Version
Cb Response Version 5.x
Issue
The default search order in the UI is None for binary and process pages. The UI gives the users the ability to sort by other criteria, but the selection is not persisted and reverts to None again when the pages are reloaded. This default setting can be changed in cb.conf:
# Parameterization of search page default sort order and page size (default are
# as shown below) #CoreServicesProcessSearchOrder="" #CoreServicesBinarySearchOrder="" |
Symptoms
If the chosen setting isn't valid, there will be a broken API call visible in solr/debug.log:
2016-03-15 21:38:07,305 - [ERROR] - from org.apache.solr.core.SolrCore in http-8080-23
org.apache.solr.common.SolrException: Can't determine a Sort Order (asc or desc) in sort spec 'Process lastupdate time', pos=7
at org.apache.solr.search.QueryParsing.parseSort(QueryParsing.java:324)
at org.apache.solr.search.QParser.getSort(QParser.java:281)
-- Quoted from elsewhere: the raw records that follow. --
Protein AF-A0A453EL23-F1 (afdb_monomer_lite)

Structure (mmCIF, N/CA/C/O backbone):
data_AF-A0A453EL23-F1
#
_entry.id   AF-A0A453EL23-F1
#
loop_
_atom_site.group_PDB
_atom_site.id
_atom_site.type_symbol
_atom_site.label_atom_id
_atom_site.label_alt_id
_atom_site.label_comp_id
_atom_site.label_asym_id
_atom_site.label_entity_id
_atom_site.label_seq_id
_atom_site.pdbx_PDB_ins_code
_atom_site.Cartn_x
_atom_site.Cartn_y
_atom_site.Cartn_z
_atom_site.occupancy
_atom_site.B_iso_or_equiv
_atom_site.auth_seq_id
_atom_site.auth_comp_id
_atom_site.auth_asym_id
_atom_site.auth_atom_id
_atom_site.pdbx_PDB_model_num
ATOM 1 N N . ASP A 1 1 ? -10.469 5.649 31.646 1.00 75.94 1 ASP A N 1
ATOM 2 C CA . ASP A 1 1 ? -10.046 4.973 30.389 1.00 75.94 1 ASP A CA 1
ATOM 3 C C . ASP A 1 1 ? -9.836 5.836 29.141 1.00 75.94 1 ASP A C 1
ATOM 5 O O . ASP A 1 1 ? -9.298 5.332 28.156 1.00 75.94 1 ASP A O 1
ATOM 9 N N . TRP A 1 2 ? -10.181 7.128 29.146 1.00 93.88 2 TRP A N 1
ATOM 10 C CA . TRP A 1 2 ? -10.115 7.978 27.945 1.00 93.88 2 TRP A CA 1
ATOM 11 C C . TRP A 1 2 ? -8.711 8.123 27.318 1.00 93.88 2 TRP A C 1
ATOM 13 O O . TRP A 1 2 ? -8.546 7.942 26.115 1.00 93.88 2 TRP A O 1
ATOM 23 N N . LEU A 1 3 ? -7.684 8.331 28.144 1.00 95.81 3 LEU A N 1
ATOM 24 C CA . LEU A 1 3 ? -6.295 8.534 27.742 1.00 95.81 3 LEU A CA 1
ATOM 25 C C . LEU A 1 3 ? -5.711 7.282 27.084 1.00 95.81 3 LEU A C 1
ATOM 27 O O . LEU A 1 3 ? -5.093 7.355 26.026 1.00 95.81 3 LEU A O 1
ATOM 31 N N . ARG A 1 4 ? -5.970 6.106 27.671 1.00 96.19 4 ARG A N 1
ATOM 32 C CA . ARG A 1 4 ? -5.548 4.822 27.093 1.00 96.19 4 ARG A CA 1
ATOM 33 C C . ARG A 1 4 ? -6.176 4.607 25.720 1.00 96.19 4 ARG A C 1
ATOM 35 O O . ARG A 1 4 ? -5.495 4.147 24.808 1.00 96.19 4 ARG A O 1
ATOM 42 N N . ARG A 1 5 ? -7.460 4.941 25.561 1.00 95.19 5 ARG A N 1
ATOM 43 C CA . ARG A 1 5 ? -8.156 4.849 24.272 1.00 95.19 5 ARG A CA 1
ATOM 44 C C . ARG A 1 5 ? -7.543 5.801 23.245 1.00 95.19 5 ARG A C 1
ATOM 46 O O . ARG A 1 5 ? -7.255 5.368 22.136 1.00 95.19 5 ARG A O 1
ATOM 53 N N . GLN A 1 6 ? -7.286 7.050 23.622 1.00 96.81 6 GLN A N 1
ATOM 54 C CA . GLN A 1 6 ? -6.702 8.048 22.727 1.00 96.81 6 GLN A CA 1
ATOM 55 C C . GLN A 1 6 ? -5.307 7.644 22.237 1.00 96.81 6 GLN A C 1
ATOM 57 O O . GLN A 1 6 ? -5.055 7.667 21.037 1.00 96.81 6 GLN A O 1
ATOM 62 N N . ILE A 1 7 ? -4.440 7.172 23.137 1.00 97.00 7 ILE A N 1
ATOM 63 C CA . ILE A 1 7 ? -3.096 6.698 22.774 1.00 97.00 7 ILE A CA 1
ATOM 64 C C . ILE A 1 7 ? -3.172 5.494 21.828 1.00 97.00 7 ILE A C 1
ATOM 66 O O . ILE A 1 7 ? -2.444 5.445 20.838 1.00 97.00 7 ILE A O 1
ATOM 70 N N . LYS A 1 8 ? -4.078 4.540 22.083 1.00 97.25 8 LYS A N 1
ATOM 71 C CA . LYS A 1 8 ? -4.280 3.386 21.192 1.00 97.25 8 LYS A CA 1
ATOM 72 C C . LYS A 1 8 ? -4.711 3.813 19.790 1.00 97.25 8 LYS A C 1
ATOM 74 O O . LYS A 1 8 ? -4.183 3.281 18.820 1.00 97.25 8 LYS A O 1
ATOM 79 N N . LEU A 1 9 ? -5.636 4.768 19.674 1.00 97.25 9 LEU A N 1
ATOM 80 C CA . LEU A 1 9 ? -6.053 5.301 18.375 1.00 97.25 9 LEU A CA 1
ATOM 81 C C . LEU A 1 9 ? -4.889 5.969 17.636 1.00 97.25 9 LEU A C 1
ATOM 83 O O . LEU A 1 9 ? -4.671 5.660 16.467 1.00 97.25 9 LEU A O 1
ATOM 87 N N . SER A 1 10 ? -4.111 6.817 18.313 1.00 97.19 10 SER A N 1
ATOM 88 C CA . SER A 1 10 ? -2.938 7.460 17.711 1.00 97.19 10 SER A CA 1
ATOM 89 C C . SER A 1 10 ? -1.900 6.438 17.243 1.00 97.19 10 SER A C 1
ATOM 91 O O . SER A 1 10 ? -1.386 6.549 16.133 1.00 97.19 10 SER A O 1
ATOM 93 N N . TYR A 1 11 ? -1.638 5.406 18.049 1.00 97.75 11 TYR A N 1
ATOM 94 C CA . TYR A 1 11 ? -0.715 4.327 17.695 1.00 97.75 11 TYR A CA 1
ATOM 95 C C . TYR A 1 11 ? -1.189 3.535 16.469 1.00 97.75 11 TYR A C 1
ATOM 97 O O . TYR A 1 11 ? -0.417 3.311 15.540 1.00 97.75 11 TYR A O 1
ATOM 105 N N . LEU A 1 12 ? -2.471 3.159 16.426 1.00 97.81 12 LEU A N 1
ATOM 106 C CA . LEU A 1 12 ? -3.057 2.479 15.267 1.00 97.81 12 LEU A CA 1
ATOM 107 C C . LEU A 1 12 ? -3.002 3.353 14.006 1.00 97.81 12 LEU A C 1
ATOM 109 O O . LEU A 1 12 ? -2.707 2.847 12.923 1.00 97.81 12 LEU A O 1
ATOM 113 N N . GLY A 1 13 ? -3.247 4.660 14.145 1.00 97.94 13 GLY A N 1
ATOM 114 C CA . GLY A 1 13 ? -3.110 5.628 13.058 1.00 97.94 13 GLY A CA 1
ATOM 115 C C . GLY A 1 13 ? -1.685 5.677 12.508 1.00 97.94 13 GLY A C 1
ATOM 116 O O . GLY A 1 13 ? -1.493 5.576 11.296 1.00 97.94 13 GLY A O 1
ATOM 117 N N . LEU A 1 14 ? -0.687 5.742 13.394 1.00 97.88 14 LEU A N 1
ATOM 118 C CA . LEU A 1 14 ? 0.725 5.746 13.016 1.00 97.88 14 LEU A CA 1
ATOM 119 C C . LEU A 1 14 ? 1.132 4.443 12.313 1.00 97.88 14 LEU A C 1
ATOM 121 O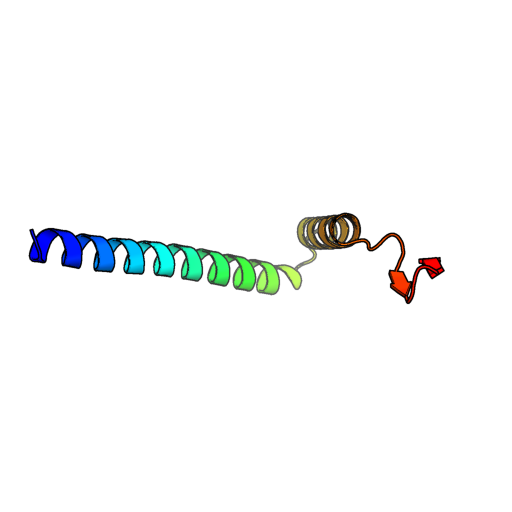 O . LEU A 1 14 ? 1.723 4.490 11.238 1.00 97.88 14 LEU A O 1
ATOM 125 N N . ALA A 1 15 ? 0.748 3.287 12.860 1.00 97.81 15 ALA A N 1
ATOM 126 C CA . ALA A 1 15 ? 1.042 1.984 12.261 1.00 97.81 15 ALA A CA 1
ATOM 127 C C . ALA A 1 15 ? 0.393 1.819 10.871 1.00 97.81 15 ALA A C 1
ATOM 129 O O . ALA A 1 15 ? 0.982 1.247 9.949 1.00 97.81 15 ALA A O 1
ATOM 130 N N . SER A 1 16 ? -0.826 2.342 10.690 1.00 97.88 16 SER A N 1
ATOM 131 C CA . SER A 1 16 ? -1.505 2.372 9.388 1.00 97.88 16 SER A CA 1
ATOM 132 C C . SER A 1 16 ? -0.763 3.253 8.377 1.00 97.88 16 SER A C 1
ATOM 134 O O . SER A 1 16 ? -0.587 2.870 7.211 1.00 97.88 16 SER A O 1
ATOM 136 N N . LEU A 1 17 ? -0.284 4.417 8.826 1.00 98.00 17 LEU A N 1
ATOM 137 C CA . LEU A 1 17 ? 0.489 5.338 8.002 1.00 98.00 17 LEU A CA 1
ATOM 138 C C . LEU A 1 17 ? 1.830 4.724 7.589 1.00 98.00 17 LEU A C 1
ATOM 140 O O . LEU A 1 17 ? 2.143 4.714 6.402 1.00 98.00 17 LEU A O 1
ATOM 144 N N . GLU A 1 18 ? 2.572 4.135 8.524 1.00 98.06 18 GLU A N 1
ATOM 145 C CA . GLU A 1 18 ? 3.843 3.454 8.260 1.00 98.06 18 GLU A CA 1
ATOM 146 C C . GLU A 1 18 ? 3.681 2.352 7.205 1.00 98.06 18 GLU A C 1
ATOM 148 O O . GLU A 1 18 ? 4.404 2.311 6.206 1.00 98.06 18 GLU A O 1
ATOM 153 N N . ARG A 1 19 ? 2.645 1.512 7.344 1.00 97.56 19 ARG A N 1
ATOM 154 C CA . ARG A 1 19 ? 2.316 0.481 6.349 1.00 97.56 19 ARG A CA 1
ATOM 155 C C . ARG A 1 19 ? 2.013 1.076 4.974 1.00 97.56 19 ARG A C 1
ATOM 157 O O . ARG A 1 19 ? 2.321 0.465 3.948 1.00 97.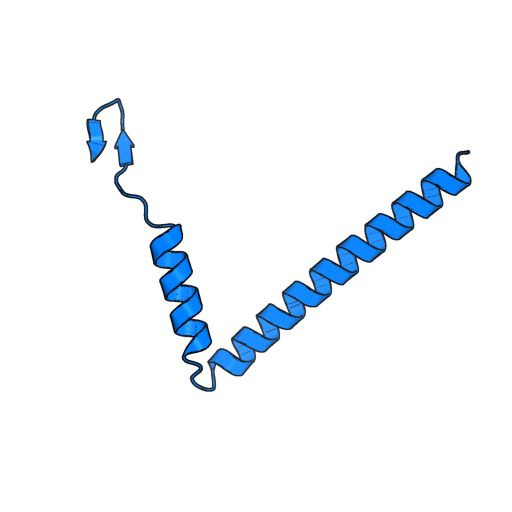56 19 ARG A O 1
ATOM 164 N N . THR A 1 20 ? 1.366 2.237 4.936 1.00 97.62 20 THR A N 1
ATOM 165 C CA . THR A 1 20 ? 1.034 2.935 3.690 1.00 97.62 20 THR A CA 1
ATOM 166 C C . THR A 1 20 ? 2.285 3.518 3.040 1.00 97.62 20 THR A C 1
ATOM 168 O O . THR A 1 20 ? 2.475 3.320 1.841 1.00 97.62 20 THR A O 1
ATOM 171 N N . ILE A 1 21 ? 3.171 4.138 3.822 1.00 97.31 21 ILE A N 1
ATOM 172 C CA . ILE A 1 21 ? 4.468 4.649 3.360 1.00 97.31 21 ILE A CA 1
ATOM 173 C C . ILE A 1 21 ? 5.300 3.506 2.773 1.00 97.31 21 ILE A C 1
ATOM 175 O O . ILE A 1 21 ? 5.715 3.596 1.621 1.00 97.31 21 ILE A O 1
ATOM 179 N N . ALA A 1 22 ? 5.446 2.386 3.486 1.00 96.62 22 ALA A N 1
ATOM 180 C CA . ALA A 1 22 ? 6.196 1.226 3.002 1.00 96.62 22 ALA A CA 1
ATOM 181 C C . ALA A 1 22 ? 5.661 0.693 1.658 1.00 96.62 22 ALA A C 1
ATOM 183 O O . ALA A 1 22 ? 6.432 0.399 0.744 1.00 96.62 22 ALA A O 1
ATOM 184 N N . ARG A 1 23 ? 4.331 0.623 1.493 1.00 94.50 23 ARG A N 1
ATOM 185 C CA . ARG A 1 23 ? 3.695 0.226 0.222 1.00 94.50 23 ARG A CA 1
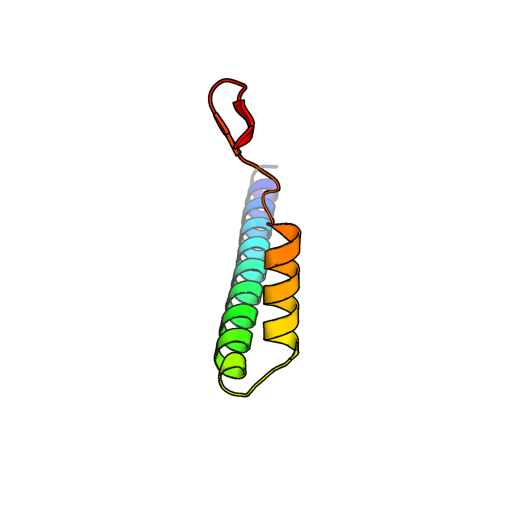ATOM 186 C C . ARG A 1 23 ? 3.967 1.218 -0.909 1.00 94.50 23 ARG A C 1
ATOM 188 O O . ARG A 1 23 ? 4.150 0.785 -2.046 1.00 94.50 23 ARG A O 1
ATOM 195 N N . GLN A 1 24 ? 3.958 2.519 -0.621 1.00 95.75 24 GLN A N 1
ATOM 196 C CA . GLN A 1 24 ? 4.258 3.551 -1.616 1.00 95.75 24 GLN A CA 1
ATOM 197 C C . GLN A 1 24 ? 5.733 3.509 -2.021 1.00 95.75 24 GLN A C 1
ATOM 199 O O . GLN A 1 24 ? 6.024 3.478 -3.213 1.00 95.75 24 GLN A O 1
ATOM 204 N N . CYS A 1 25 ? 6.654 3.397 -1.062 1.00 93.44 25 CYS A N 1
ATOM 205 C CA . CYS A 1 25 ? 8.082 3.234 -1.335 1.00 93.44 25 CYS A CA 1
ATOM 206 C C . CYS A 1 25 ? 8.359 1.980 -2.172 1.00 93.44 25 CYS A C 1
ATOM 208 O O . CYS A 1 25 ? 9.076 2.069 -3.162 1.00 93.44 25 CYS A O 1
ATOM 210 N N . ALA A 1 26 ? 7.736 0.840 -1.850 1.00 86.31 26 ALA A N 1
ATOM 211 C CA . ALA A 1 26 ? 7.864 -0.379 -2.649 1.00 86.31 26 ALA A CA 1
ATOM 212 C C . ALA A 1 26 ? 7.341 -0.198 -4.084 1.00 86.31 26 ALA A C 1
ATOM 214 O O . ALA A 1 26 ? 7.939 -0.712 -5.026 1.00 86.31 26 ALA A O 1
ATOM 215 N N . ARG A 1 27 ? 6.246 0.554 -4.275 1.00 84.94 27 ARG A N 1
ATOM 216 C CA . ARG A 1 27 ? 5.713 0.872 -5.608 1.00 84.94 27 ARG A CA 1
ATOM 217 C C . ARG A 1 27 ? 6.651 1.783 -6.391 1.00 84.94 27 ARG A C 1
ATOM 219 O O . ARG A 1 27 ? 6.888 1.513 -7.559 1.00 84.94 27 ARG A O 1
ATOM 226 N N . ILE A 1 28 ? 7.177 2.830 -5.759 1.00 87.19 28 ILE A N 1
ATOM 227 C CA . ILE A 1 28 ? 8.139 3.750 -6.376 1.00 87.19 28 ILE A CA 1
ATOM 228 C C . ILE A 1 28 ? 9.418 3.001 -6.749 1.00 87.19 28 ILE A C 1
ATOM 230 O O . ILE A 1 28 ? 9.880 3.146 -7.872 1.00 87.19 28 ILE A O 1
ATOM 234 N N . ALA A 1 29 ? 9.946 2.161 -5.854 1.00 84.19 29 ALA A N 1
ATOM 235 C CA . ALA A 1 29 ? 11.089 1.300 -6.140 1.00 84.19 29 ALA A CA 1
ATOM 236 C C . ALA A 1 29 ? 10.792 0.367 -7.319 1.00 84.19 29 ALA A C 1
ATOM 238 O O . ALA A 1 29 ? 11.533 0.368 -8.288 1.00 84.19 29 ALA A O 1
ATOM 239 N N . SER A 1 30 ? 9.638 -0.308 -7.316 1.00 76.25 30 SER A N 1
ATOM 240 C CA . SER A 1 30 ? 9.224 -1.170 -8.435 1.00 76.25 30 SER A CA 1
ATOM 241 C C . SER A 1 30 ? 9.094 -0.413 -9.763 1.00 76.25 30 SER A C 1
ATOM 243 O O . SER A 1 30 ? 9.352 -0.988 -10.813 1.00 76.25 30 SER A O 1
ATOM 245 N N . LEU A 1 31 ? 8.665 0.856 -9.743 1.00 76.81 31 LEU A N 1
ATOM 246 C CA . LEU A 1 31 ? 8.598 1.704 -10.939 1.00 76.81 31 LEU A CA 1
ATOM 247 C C . LEU A 1 31 ? 9.988 2.158 -11.392 1.00 76.81 31 LEU A C 1
ATOM 249 O O . LEU A 1 31 ? 10.266 2.137 -12.583 1.00 76.81 31 LEU A O 1
ATOM 253 N N . LYS A 1 32 ? 10.855 2.530 -10.446 1.00 77.75 32 LYS A N 1
ATOM 254 C CA . LYS A 1 32 ? 12.248 2.907 -10.701 1.00 77.75 32 LYS A CA 1
ATOM 255 C C . LYS A 1 32 ? 13.040 1.734 -11.289 1.00 77.75 32 LYS A C 1
ATOM 257 O O . LYS A 1 32 ? 13.763 1.916 -12.258 1.00 77.75 32 LYS A O 1
ATOM 262 N N . ASP A 1 33 ? 12.852 0.538 -10.742 1.00 68.12 33 ASP A N 1
ATOM 263 C CA . ASP A 1 33 ? 13.462 -0.706 -11.222 1.00 68.12 33 ASP A CA 1
ATOM 264 C C . ASP A 1 33 ? 12.800 -1.210 -12.517 1.00 68.12 33 ASP A C 1
ATOM 266 O O . ASP A 1 33 ? 13.386 -1.995 -13.256 1.00 68.12 33 ASP A O 1
ATOM 270 N N . GLY A 1 34 ? 11.577 -0.759 -12.819 1.00 61.62 34 GLY A N 1
ATOM 271 C CA . GLY A 1 34 ? 10.847 -1.075 -14.050 1.00 61.62 34 GLY A CA 1
ATOM 272 C C . GLY A 1 34 ? 11.488 -0.512 -15.323 1.00 61.62 34 GLY A C 1
ATOM 273 O O . GLY A 1 34 ? 11.185 -1.007 -16.406 1.00 61.62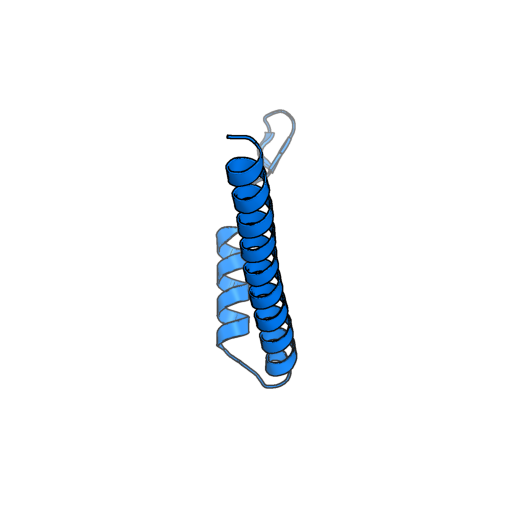 34 GLY A O 1
ATOM 274 N N . ASP A 1 35 ? 12.402 0.453 -15.195 1.00 60.28 35 ASP A N 1
ATOM 275 C CA . ASP A 1 35 ? 13.264 0.935 -16.287 1.00 60.28 35 ASP A CA 1
ATOM 276 C C . ASP A 1 35 ? 14.435 -0.037 -16.566 1.00 60.28 35 ASP A C 1
ATOM 278 O O . ASP A 1 35 ? 14.983 -0.100 -17.664 1.00 60.28 35 ASP A O 1
ATOM 282 N N . ALA A 1 36 ? 14.767 -0.895 -15.595 1.00 62.00 36 ALA A N 1
ATOM 283 C CA . ALA A 1 36 ? 15.794 -1.927 -15.684 1.00 62.00 36 ALA A CA 1
ATOM 284 C C . ALA A 1 36 ? 15.162 -3.329 -15.808 1.00 62.00 36 ALA A C 1
ATOM 286 O O . ALA A 1 36 ? 15.337 -4.169 -14.937 1.00 62.00 36 ALA A O 1
ATOM 287 N N . ASN A 1 37 ? 14.390 -3.576 -16.874 1.00 61.88 37 ASN A N 1
ATOM 288 C CA . ASN A 1 37 ? 13.920 -4.897 -17.343 1.00 61.88 37 ASN A CA 1
ATOM 289 C C . ASN A 1 37 ? 13.785 -5.995 -16.257 1.00 61.88 37 ASN A C 1
ATOM 291 O O . ASN A 1 37 ? 14.670 -6.840 -16.094 1.00 61.88 37 ASN A O 1
ATOM 295 N N . THR A 1 38 ? 12.662 -6.035 -15.532 1.00 68.31 38 THR A N 1
ATOM 296 C CA . THR A 1 38 ? 12.416 -7.103 -14.551 1.00 68.31 38 THR A CA 1
ATOM 297 C C . THR A 1 38 ? 11.240 -7.982 -14.963 1.00 68.31 38 THR A C 1
ATOM 299 O O . THR A 1 38 ? 10.070 -7.598 -14.967 1.00 68.31 38 THR A O 1
ATOM 302 N N . THR A 1 39 ? 11.545 -9.243 -15.260 1.00 72.38 39 THR A N 1
ATOM 303 C CA . THR A 1 39 ? 10.574 -10.326 -15.498 1.00 72.38 39 THR A CA 1
ATOM 304 C C . THR A 1 39 ? 9.489 -10.414 -14.412 1.00 72.38 39 THR A C 1
ATOM 306 O O . THR A 1 39 ? 8.365 -10.840 -14.683 1.00 72.38 39 THR A O 1
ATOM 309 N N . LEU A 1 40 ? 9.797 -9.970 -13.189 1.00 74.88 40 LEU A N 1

at org.apache.solr.handler.component.QueryComponent.prepare(QueryComponent.java:123)
Solution
The valid mappings for this feature are as follows:
|
| Process last update time | "last_update desc" |
| Process start time | "start desc" |
| Process name | "process_name asc" |
| Count of Network connections | "netconn_count desc" |
| Count of Registry modifications | "regmod_count desc" |
| Count of File modifications | "filemod_count desc" |
| Count of Binary loads | "modload_count desc" |
| None | "" |
|
| First seen time | "server_added_timestamp desc" |
| CB Alliance: VirusTotal Hits | "alliance_score_virustotal desc" |
| Sign time | "digsig_sign_time asc" |
| File size | "orig_mod_len desc" |
| Company name | "company_name asc" |
| MD5 | "md5 asc" |
| None | "" |
Important Note(s)
No other option or mapping is allowed.